Churches have a small number of remunerated positions and an infinite number of volunteer positions. The latter are fobbed off as “rewards” to energetic church members: but the former are zealously reserved for the pastor’s family members, relations, and closest friends. Whenever you notice salaried position becoming available: note carefully to whom the job is awarded. Nepotistic appointments are quiet affairs – made without advertising or drawing attention to the fact – until public announcement of the fait accompli.

When speaking of “renumeration” we refer to more than mere salaries: petrol allowance, phone allowance, and expense accounts are common types of additional renumeration awarded nepotistically.

2. Group Think.

Group-think is strongly encouraged in family franchise churches. Just as in any family business, open dissension is costly and is therefore avoided. One common reaction is to endlessly circulate propagandist-mantras such as “our church must be of one mind”. Public discussion of real issues is strenuously resisted to protect: the pastor’s freedom of action, the pastor’s income and system of patronage.

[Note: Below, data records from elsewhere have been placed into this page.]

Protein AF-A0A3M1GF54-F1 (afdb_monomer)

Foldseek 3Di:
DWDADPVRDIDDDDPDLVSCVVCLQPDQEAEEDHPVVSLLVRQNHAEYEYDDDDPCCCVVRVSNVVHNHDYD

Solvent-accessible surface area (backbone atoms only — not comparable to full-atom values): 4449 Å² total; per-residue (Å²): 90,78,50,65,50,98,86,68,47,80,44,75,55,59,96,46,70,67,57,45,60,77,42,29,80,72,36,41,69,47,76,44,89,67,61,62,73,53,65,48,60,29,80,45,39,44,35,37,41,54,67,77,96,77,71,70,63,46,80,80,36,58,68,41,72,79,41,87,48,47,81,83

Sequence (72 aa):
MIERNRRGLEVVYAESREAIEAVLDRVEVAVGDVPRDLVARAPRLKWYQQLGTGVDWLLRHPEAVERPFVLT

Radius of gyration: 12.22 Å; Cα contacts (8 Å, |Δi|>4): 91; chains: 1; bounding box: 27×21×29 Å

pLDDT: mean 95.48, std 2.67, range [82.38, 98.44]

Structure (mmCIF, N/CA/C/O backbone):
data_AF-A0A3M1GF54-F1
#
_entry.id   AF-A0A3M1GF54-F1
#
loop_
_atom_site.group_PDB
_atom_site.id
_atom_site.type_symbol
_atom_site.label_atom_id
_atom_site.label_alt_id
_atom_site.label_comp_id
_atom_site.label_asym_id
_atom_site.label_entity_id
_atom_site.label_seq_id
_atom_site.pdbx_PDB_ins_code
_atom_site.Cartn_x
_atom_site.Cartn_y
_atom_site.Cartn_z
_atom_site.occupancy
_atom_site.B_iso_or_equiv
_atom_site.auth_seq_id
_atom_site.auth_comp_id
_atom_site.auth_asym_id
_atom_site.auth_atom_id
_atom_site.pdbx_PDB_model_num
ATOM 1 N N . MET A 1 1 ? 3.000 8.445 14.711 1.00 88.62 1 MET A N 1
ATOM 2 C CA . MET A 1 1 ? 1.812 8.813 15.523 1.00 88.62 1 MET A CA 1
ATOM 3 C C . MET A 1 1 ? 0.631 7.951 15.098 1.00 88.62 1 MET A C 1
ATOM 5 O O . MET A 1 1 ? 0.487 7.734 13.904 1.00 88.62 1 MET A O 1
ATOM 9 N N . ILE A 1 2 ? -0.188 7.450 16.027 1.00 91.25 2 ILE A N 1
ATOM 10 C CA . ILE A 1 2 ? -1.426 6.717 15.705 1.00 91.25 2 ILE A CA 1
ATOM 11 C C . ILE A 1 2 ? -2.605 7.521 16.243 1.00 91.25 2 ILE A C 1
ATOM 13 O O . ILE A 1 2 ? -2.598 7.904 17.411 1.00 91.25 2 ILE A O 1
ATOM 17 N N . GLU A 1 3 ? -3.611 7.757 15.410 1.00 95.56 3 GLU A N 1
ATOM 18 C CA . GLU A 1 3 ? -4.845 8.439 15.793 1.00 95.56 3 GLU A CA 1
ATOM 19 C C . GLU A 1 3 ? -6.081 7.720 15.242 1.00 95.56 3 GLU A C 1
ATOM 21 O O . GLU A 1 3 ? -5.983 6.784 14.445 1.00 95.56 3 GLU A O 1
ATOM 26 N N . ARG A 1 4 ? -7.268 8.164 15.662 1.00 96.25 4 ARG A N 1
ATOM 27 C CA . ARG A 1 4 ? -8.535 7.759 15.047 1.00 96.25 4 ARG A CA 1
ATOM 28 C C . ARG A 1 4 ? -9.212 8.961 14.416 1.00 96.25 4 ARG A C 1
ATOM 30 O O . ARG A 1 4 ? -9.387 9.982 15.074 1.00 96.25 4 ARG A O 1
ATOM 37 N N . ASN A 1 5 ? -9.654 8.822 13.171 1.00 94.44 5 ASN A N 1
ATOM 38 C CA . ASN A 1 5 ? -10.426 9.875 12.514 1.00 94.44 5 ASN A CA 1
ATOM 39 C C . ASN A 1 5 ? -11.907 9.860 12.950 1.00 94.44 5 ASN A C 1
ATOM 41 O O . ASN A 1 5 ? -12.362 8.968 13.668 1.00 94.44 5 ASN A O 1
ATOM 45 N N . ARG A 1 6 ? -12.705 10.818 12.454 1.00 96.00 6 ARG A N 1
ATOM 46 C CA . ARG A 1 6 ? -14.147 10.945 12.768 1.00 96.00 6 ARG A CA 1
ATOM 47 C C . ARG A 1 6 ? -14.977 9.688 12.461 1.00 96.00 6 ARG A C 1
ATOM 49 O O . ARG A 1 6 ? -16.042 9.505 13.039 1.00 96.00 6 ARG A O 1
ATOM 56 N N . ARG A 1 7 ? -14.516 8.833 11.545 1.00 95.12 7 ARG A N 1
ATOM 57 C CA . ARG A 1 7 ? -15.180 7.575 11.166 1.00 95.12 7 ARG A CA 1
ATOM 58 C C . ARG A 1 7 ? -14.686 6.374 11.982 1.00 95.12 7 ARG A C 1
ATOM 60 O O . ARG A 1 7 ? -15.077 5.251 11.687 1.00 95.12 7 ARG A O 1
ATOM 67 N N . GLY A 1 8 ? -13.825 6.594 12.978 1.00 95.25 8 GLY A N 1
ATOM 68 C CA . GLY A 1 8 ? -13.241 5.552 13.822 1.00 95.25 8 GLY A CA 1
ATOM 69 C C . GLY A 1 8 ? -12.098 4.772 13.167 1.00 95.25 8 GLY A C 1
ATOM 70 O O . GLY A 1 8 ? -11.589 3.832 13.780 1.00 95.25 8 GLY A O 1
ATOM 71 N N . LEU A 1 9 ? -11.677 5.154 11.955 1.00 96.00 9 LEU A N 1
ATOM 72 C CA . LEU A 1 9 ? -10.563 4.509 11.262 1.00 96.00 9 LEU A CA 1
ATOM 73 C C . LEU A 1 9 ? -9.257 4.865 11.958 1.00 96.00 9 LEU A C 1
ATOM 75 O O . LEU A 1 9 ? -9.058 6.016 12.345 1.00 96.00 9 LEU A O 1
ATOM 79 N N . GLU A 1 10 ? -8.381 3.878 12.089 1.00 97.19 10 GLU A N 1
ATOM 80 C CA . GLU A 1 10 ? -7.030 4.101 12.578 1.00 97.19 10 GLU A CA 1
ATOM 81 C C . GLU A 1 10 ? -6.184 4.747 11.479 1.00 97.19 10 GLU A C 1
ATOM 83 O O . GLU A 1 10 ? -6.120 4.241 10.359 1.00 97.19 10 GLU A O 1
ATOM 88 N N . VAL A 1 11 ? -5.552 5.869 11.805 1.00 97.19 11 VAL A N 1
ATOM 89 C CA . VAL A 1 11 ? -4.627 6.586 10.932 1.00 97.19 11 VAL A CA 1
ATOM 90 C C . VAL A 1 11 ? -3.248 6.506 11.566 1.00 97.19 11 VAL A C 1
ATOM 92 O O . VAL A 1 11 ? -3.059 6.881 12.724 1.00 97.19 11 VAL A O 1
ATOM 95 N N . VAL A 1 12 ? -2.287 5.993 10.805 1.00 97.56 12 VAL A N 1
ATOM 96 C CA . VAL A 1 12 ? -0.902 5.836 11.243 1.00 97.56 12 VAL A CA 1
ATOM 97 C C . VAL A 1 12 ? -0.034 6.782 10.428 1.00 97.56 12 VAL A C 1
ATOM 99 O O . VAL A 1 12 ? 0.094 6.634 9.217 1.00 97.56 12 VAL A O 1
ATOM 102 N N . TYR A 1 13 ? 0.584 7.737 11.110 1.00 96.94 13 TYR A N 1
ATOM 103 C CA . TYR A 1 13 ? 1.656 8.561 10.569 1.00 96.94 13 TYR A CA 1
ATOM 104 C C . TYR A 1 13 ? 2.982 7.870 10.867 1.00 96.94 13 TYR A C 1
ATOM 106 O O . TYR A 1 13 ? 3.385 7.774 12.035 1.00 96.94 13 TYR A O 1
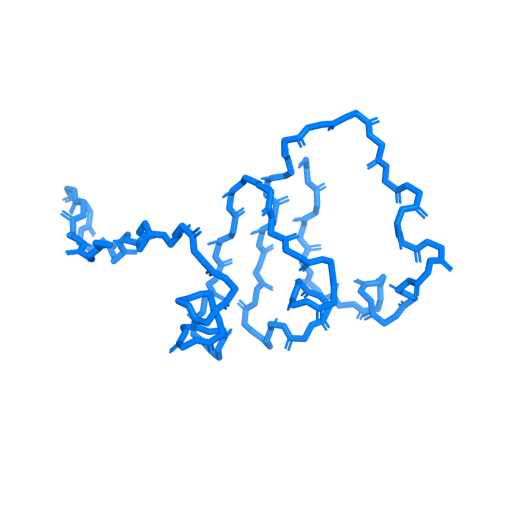ATOM 114 N N . ALA A 1 14 ? 3.627 7.372 9.818 1.00 96.19 14 ALA A N 1
ATOM 115 C CA . ALA A 1 14 ? 4.912 6.695 9.878 1.00 96.19 14 ALA A CA 1
ATOM 116 C C . ALA A 1 14 ? 5.949 7.509 9.095 1.00 96.19 14 ALA A C 1
ATOM 118 O O . ALA A 1 14 ? 5.766 7.774 7.912 1.00 96.19 14 ALA A O 1
ATOM 119 N N . GLU A 1 15 ? 7.027 7.901 9.771 1.00 94.69 15 GLU A N 1
ATOM 120 C CA . GLU A 1 15 ? 8.127 8.698 9.199 1.00 94.69 15 GLU A CA 1
ATOM 121 C C . GLU A 1 15 ? 9.393 7.857 8.975 1.00 94.69 15 GLU A C 1
ATOM 123 O O . GLU A 1 15 ? 10.415 8.364 8.521 1.00 94.69 15 GLU A O 1
ATOM 128 N N . SER A 1 16 ? 9.338 6.562 9.301 1.00 96.62 16 SER A N 1
ATOM 129 C CA . SER A 1 16 ? 10.454 5.633 9.154 1.00 96.62 16 SER A CA 1
ATOM 130 C C . SER A 1 16 ? 9.991 4.313 8.553 1.00 96.62 16 SER A C 1
ATOM 132 O O . SER A 1 16 ? 8.819 3.932 8.649 1.00 96.62 16 SER A O 1
ATOM 134 N N . ARG A 1 17 ? 10.934 3.589 7.951 1.00 96.88 17 ARG A N 1
ATOM 135 C CA . ARG A 1 17 ? 10.692 2.261 7.385 1.00 96.88 17 ARG A CA 1
ATOM 136 C C . ARG A 1 17 ? 10.191 1.285 8.451 1.00 96.88 17 ARG A C 1
ATOM 138 O O . ARG A 1 17 ? 9.233 0.561 8.209 1.00 96.88 17 ARG A O 1
ATOM 145 N N . GLU A 1 18 ? 10.795 1.311 9.633 1.00 97.44 18 GLU A N 1
ATOM 146 C CA . GLU A 1 18 ? 10.467 0.440 10.766 1.00 97.44 18 GLU A CA 1
ATOM 147 C C . GLU A 1 18 ? 9.032 0.685 11.248 1.00 97.44 18 GLU A C 1
ATOM 149 O O . GLU A 1 18 ? 8.298 -0.256 11.544 1.00 97.44 18 GLU A O 1
ATOM 154 N N . ALA A 1 19 ? 8.601 1.951 11.272 1.00 96.88 19 ALA A N 1
ATOM 155 C CA . ALA A 1 19 ? 7.234 2.312 11.630 1.00 96.88 19 ALA A CA 1
ATOM 156 C C . ALA A 1 19 ? 6.206 1.804 10.602 1.00 96.88 19 ALA A C 1
ATOM 158 O O . ALA A 1 19 ? 5.106 1.406 10.987 1.00 96.88 19 ALA A O 1
ATOM 159 N N . ILE A 1 20 ? 6.560 1.784 9.311 1.00 97.56 20 ILE A N 1
ATOM 160 C CA . ILE A 1 20 ? 5.725 1.203 8.249 1.00 97.56 20 ILE A CA 1
ATOM 161 C C . ILE A 1 20 ? 5.675 -0.326 8.392 1.00 97.56 20 ILE A C 1
ATOM 163 O O . ILE A 1 20 ? 4.594 -0.914 8.349 1.00 97.56 20 ILE A O 1
ATOM 167 N N . GLU A 1 21 ? 6.824 -0.977 8.595 1.00 97.44 21 GLU A N 1
ATOM 168 C CA . GLU A 1 21 ? 6.916 -2.432 8.769 1.00 97.44 21 GLU A CA 1
ATOM 169 C C . GLU A 1 21 ? 6.087 -2.921 9.968 1.00 97.44 21 GLU A C 1
ATOM 171 O O . GLU A 1 21 ? 5.380 -3.921 9.851 1.00 97.44 21 GLU A O 1
ATOM 176 N N . ALA A 1 22 ? 6.064 -2.170 11.075 1.00 97.06 22 ALA A N 1
ATOM 177 C CA . ALA A 1 22 ? 5.294 -2.502 12.278 1.00 97.06 22 ALA A CA 1
ATOM 178 C C . ALA A 1 22 ? 3.766 -2.576 12.069 1.00 97.06 22 ALA A C 1
ATOM 180 O O . ALA A 1 22 ? 3.051 -3.135 12.903 1.00 97.06 22 ALA A O 1
ATOM 181 N N . VAL A 1 23 ? 3.237 -2.003 10.983 1.00 97.00 23 VAL A N 1
ATOM 182 C CA . VAL A 1 23 ? 1.796 -2.015 10.665 1.00 97.00 23 VAL A CA 1
ATOM 183 C C . VAL A 1 23 ? 1.475 -2.701 9.337 1.00 97.00 23 VAL A C 1
ATOM 185 O O . VAL A 1 23 ? 0.312 -2.739 8.928 1.00 97.00 23 VAL A O 1
ATOM 188 N N . LEU A 1 24 ? 2.482 -3.2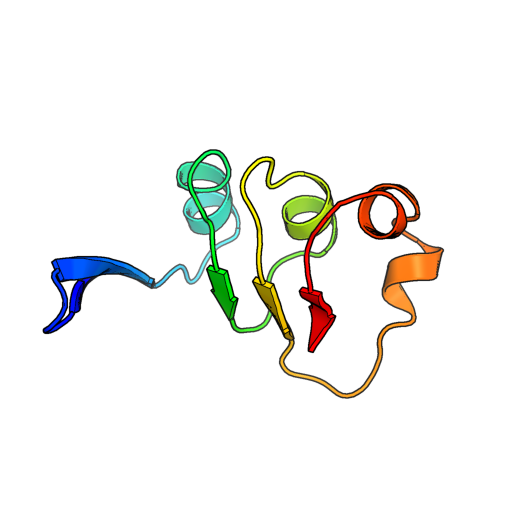74 8.678 1.00 97.25 24 LEU A N 1
ATOM 189 C CA . LEU A 1 24 ? 2.395 -3.765 7.306 1.00 97.25 24 LEU A CA 1
ATOM 190 C C . LEU A 1 24 ? 1.329 -4.850 7.117 1.00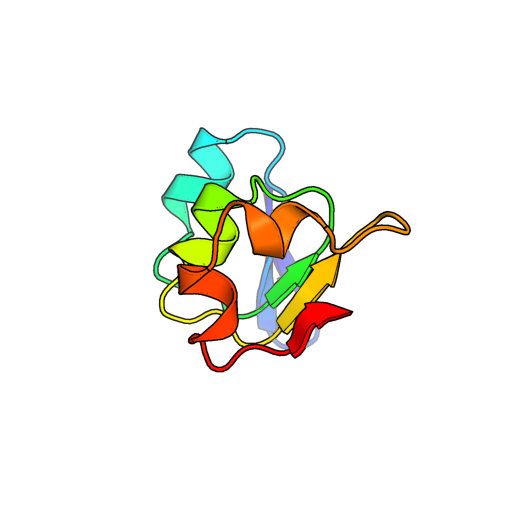 97.25 24 LEU A C 1
ATOM 192 O O . LEU A 1 24 ? 0.599 -4.840 6.130 1.00 97.25 24 LEU A O 1
ATOM 196 N N . ASP A 1 25 ? 1.186 -5.746 8.092 1.00 97.62 25 ASP A N 1
ATOM 197 C CA . ASP A 1 25 ? 0.262 -6.883 8.009 1.00 97.62 25 ASP A CA 1
ATOM 198 C C . ASP A 1 25 ? -1.214 -6.493 8.121 1.00 97.62 25 ASP A C 1
ATOM 200 O O . ASP A 1 25 ? -2.090 -7.312 7.847 1.00 97.62 25 ASP A O 1
ATOM 204 N N . ARG A 1 26 ? -1.511 -5.252 8.527 1.00 97.00 26 ARG A N 1
ATOM 205 C CA . ARG A 1 26 ? -2.878 -4.762 8.766 1.00 97.00 26 ARG A CA 1
ATOM 206 C C . ARG A 1 26 ? -3.246 -3.503 7.989 1.00 97.00 26 ARG A C 1
ATOM 208 O O . ARG A 1 26 ? -4.395 -3.078 8.075 1.00 97.00 26 ARG A O 1
ATOM 215 N N . VAL A 1 27 ? -2.309 -2.912 7.250 1.00 97.69 27 VAL A N 1
ATOM 216 C CA . VAL A 1 27 ? -2.580 -1.717 6.449 1.00 97.69 27 VAL A CA 1
ATOM 217 C C . VAL A 1 27 ? -3.475 -2.067 5.260 1.00 97.69 27 VAL A C 1
ATOM 219 O O . VAL A 1 27 ? -3.197 -2.993 4.501 1.00 97.69 27 VAL A O 1
ATOM 222 N N . GLU A 1 28 ? -4.570 -1.325 5.104 1.00 98.19 28 GLU A N 1
ATOM 223 C CA . GLU A 1 28 ? -5.491 -1.478 3.967 1.00 98.19 28 GLU A CA 1
ATOM 224 C C . GLU A 1 28 ? -5.361 -0.329 2.961 1.00 98.19 28 GLU A C 1
ATOM 226 O O . GLU A 1 28 ? -5.648 -0.507 1.777 1.00 98.19 28 GLU A O 1
ATOM 231 N N . VAL A 1 29 ? -4.894 0.837 3.417 1.00 98.06 29 VAL A N 1
ATOM 232 C CA . VAL A 1 29 ? -4.679 2.033 2.599 1.00 98.06 29 VAL A CA 1
ATOM 233 C C . VAL A 1 29 ? -3.312 2.616 2.921 1.00 98.06 29 VAL A C 1
ATOM 235 O O . VAL A 1 29 ? -3.016 2.890 4.083 1.00 98.06 29 VAL A O 1
ATOM 238 N N . ALA A 1 30 ? -2.505 2.829 1.889 1.00 97.56 30 ALA A N 1
ATOM 239 C CA . ALA A 1 30 ? -1.233 3.528 1.970 1.00 97.56 30 ALA A CA 1
ATOM 240 C C . ALA A 1 30 ? -1.316 4.832 1.172 1.00 97.56 30 ALA A C 1
ATOM 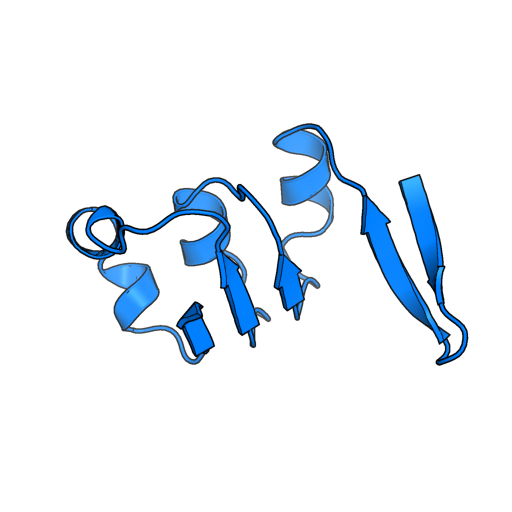242 O O . ALA A 1 30 ? -1.866 4.860 0.073 1.00 97.56 30 ALA A O 1
ATOM 243 N N . VAL A 1 31 ? -0.760 5.911 1.715 1.00 97.06 31 VAL A N 1
ATOM 244 C CA . VAL A 1 31 ? -0.679 7.211 1.042 1.00 97.06 31 VAL A CA 1
ATOM 245 C C . VAL A 1 31 ? 0.714 7.770 1.277 1.00 97.06 31 VAL A C 1
ATOM 247 O O . VAL A 1 31 ? 1.190 7.745 2.410 1.00 97.06 31 VAL A O 1
ATOM 250 N N . GLY A 1 32 ? 1.359 8.280 0.231 1.00 94.62 32 GLY A N 1
ATOM 251 C CA . GLY A 1 32 ? 2.673 8.910 0.353 1.00 94.62 32 GLY A CA 1
ATOM 252 C C . GLY A 1 32 ? 3.798 8.142 -0.327 1.00 94.62 32 GLY A C 1
ATOM 253 O O . GLY A 1 32 ? 3.587 7.370 -1.269 1.00 94.62 32 GLY A O 1
ATOM 254 N N . ASP A 1 33 ? 5.014 8.371 0.161 1.00 92.69 33 ASP A N 1
ATOM 255 C CA . ASP A 1 33 ? 6.212 7.687 -0.313 1.00 92.69 33 ASP A CA 1
ATOM 256 C C . ASP A 1 33 ? 6.515 6.452 0.547 1.00 92.69 33 ASP A C 1
ATOM 258 O O . ASP A 1 33 ? 7.315 6.484 1.479 1.00 92.69 33 ASP A O 1
ATOM 262 N N . VAL A 1 34 ? 5.812 5.354 0.263 1.00 95.19 34 VAL A N 1
ATOM 263 C CA . VAL A 1 34 ? 6.015 4.070 0.945 1.00 95.19 34 VAL A CA 1
ATOM 264 C 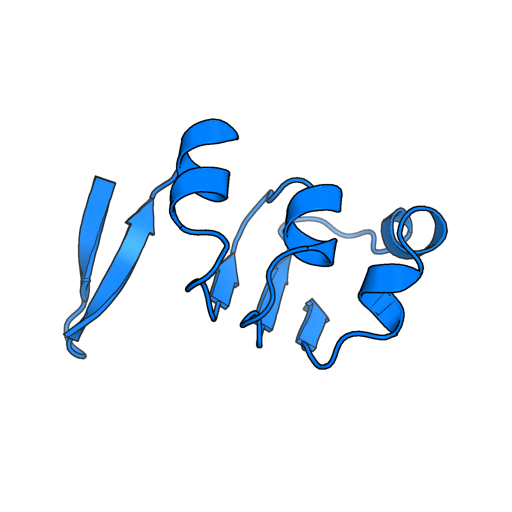C . VAL A 1 34 ? 7.061 3.258 0.179 1.00 95.19 34 VAL A C 1
ATOM 266 O O . VAL A 1 34 ? 6.922 3.117 -1.041 1.00 95.19 34 VAL A O 1
ATOM 269 N N . PRO A 1 35 ? 8.084 2.678 0.838 1.00 95.50 35 PRO A N 1
ATOM 270 C CA . PRO A 1 35 ? 9.061 1.830 0.161 1.00 95.50 35 PRO A CA 1
ATOM 271 C C . PRO A 1 35 ? 8.381 0.739 -0.675 1.00 95.50 35 PRO A C 1
ATOM 273 O O . PRO A 1 35 ? 7.468 0.051 -0.212 1.00 95.50 35 PRO A O 1
ATOM 276 N N . ARG A 1 36 ? 8.791 0.611 -1.940 1.00 95.06 36 ARG A N 1
ATOM 277 C CA . ARG A 1 36 ? 8.064 -0.187 -2.942 1.00 95.06 36 ARG A CA 1
ATOM 278 C C . ARG A 1 36 ? 8.080 -1.684 -2.636 1.00 95.06 36 ARG A C 1
ATOM 280 O O . ARG A 1 36 ? 7.081 -2.364 -2.852 1.00 95.06 36 ARG A O 1
ATOM 287 N N . ASP A 1 37 ? 9.151 -2.161 -2.011 1.00 95.44 37 ASP A N 1
ATOM 288 C CA . ASP A 1 37 ? 9.252 -3.516 -1.472 1.00 95.44 37 ASP A CA 1
ATOM 289 C C . ASP A 1 37 ? 8.255 -3.776 -0.328 1.00 95.44 37 ASP A C 1
ATOM 291 O O . ASP A 1 37 ? 7.781 -4.896 -0.158 1.00 95.44 37 ASP A O 1
ATOM 295 N N . LEU A 1 38 ? 7.879 -2.752 0.443 1.00 96.94 38 LEU A N 1
ATOM 296 C CA . LEU A 1 38 ? 6.852 -2.886 1.477 1.00 96.94 38 LEU A CA 1
ATOM 297 C C . LEU A 1 38 ? 5.449 -2.908 0.873 1.00 96.94 38 LEU A C 1
ATOM 299 O O . LEU A 1 38 ? 4.651 -3.762 1.252 1.00 96.94 38 LEU A O 1
ATOM 303 N N . VAL A 1 39 ? 5.168 -2.051 -0.112 1.00 96.44 39 VAL A N 1
ATOM 304 C CA . VAL A 1 39 ? 3.904 -2.082 -0.876 1.00 96.44 39 VAL A CA 1
ATOM 305 C C . VAL A 1 39 ? 3.671 -3.478 -1.467 1.00 96.44 39 VAL A C 1
ATOM 307 O O . VAL A 1 39 ? 2.617 -4.079 -1.263 1.00 96.44 39 VAL A O 1
ATOM 310 N N . ALA A 1 40 ? 4.701 -4.034 -2.106 1.00 95.38 40 ALA A N 1
ATOM 311 C CA . ALA A 1 40 ? 4.717 -5.380 -2.670 1.00 95.38 40 ALA A CA 1
ATOM 312 C C . ALA A 1 40 ? 4.470 -6.503 -1.643 1.00 95.38 40 ALA A C 1
ATOM 314 O O . ALA A 1 40 ? 4.005 -7.579 -2.014 1.00 95.38 40 ALA A O 1
ATOM 315 N N . ARG A 1 41 ? 4.753 -6.272 -0.352 1.00 95.75 41 ARG A N 1
ATOM 316 C CA . ARG A 1 41 ? 4.613 -7.267 0.727 1.00 95.75 41 ARG A CA 1
ATOM 317 C C . ARG A 1 41 ? 3.373 -7.087 1.598 1.00 95.75 41 ARG A C 1
ATOM 319 O O . ARG A 1 41 ? 2.910 -8.086 2.135 1.00 95.75 41 ARG A O 1
ATOM 326 N N . ALA A 1 42 ? 2.746 -5.910 1.638 1.00 97.19 42 ALA A N 1
ATOM 327 C CA . ALA A 1 42 ? 1.553 -5.596 2.443 1.00 97.19 42 ALA A CA 1
ATOM 328 C C . ALA A 1 42 ? 0.322 -6.479 2.111 1.00 97.19 42 ALA A C 1
ATOM 330 O O . ALA A 1 42 ? -0.364 -6.228 1.119 1.00 97.19 42 ALA A O 1
ATOM 331 N N . PRO A 1 43 ? 0.023 -7.539 2.886 1.00 96.56 43 PRO A N 1
ATOM 332 C CA . PRO A 1 43 ? -0.904 -8.600 2.472 1.00 96.56 43 PRO A CA 1
ATOM 333 C C . PRO A 1 43 ? -2.373 -8.160 2.420 1.00 96.56 43 PRO A C 1
ATOM 335 O O . PRO A 1 43 ? -3.196 -8.828 1.801 1.00 96.56 43 PRO A O 1
ATOM 338 N N . ARG A 1 44 ? -2.711 -7.053 3.088 1.00 97.88 44 ARG A N 1
ATOM 339 C CA . ARG A 1 44 ? -4.077 -6.525 3.196 1.00 97.88 44 ARG A CA 1
ATOM 340 C C . ARG A 1 44 ? -4.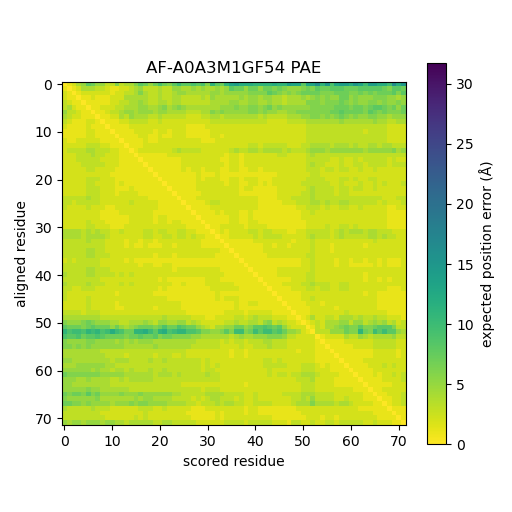289 -5.221 2.437 1.00 97.88 44 ARG A C 1
ATOM 342 O O . ARG A 1 44 ? -5.373 -4.645 2.533 1.00 97.88 44 ARG A O 1
ATOM 349 N N . LEU A 1 45 ? -3.280 -4.764 1.698 1.00 98.31 45 LEU A N 1
ATOM 350 C CA . LEU A 1 45 ? -3.348 -3.513 0.962 1.00 98.31 45 LEU A CA 1
ATOM 351 C C . LEU A 1 45 ? -4.440 -3.588 -0.108 1.00 98.31 45 LEU A C 1
ATOM 353 O O . LEU A 1 45 ? -4.477 -4.522 -0.903 1.00 98.31 45 LEU A O 1
ATOM 357 N N . LYS A 1 46 ? -5.322 -2.589 -0.119 1.00 98.31 46 LYS A N 1
ATOM 358 C CA . LYS A 1 46 ? -6.411 -2.441 -1.095 1.00 98.31 46 LYS A CA 1
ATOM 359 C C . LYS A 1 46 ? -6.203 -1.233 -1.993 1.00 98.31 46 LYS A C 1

Church members who disagree with what their church is doing retain only their right to “vote with their feet”: and many do just that.

3. Financial summaries.

Church financial summaries are glossy, positive, and absent of any detail. Externally audited financial statements are impossible to come by: either they do not exist, or they are seen only by salaried staff. Detailed questions from church members are discouraged: avoided, dodged, or glossed over. Congregational meetings – if required – are always used to divert attention away from: who is getting paid how much to do exactly what.

It is fascinating to note how church family business franchises consistently ignore all accountability towards the people who actually pay their weekly salaries!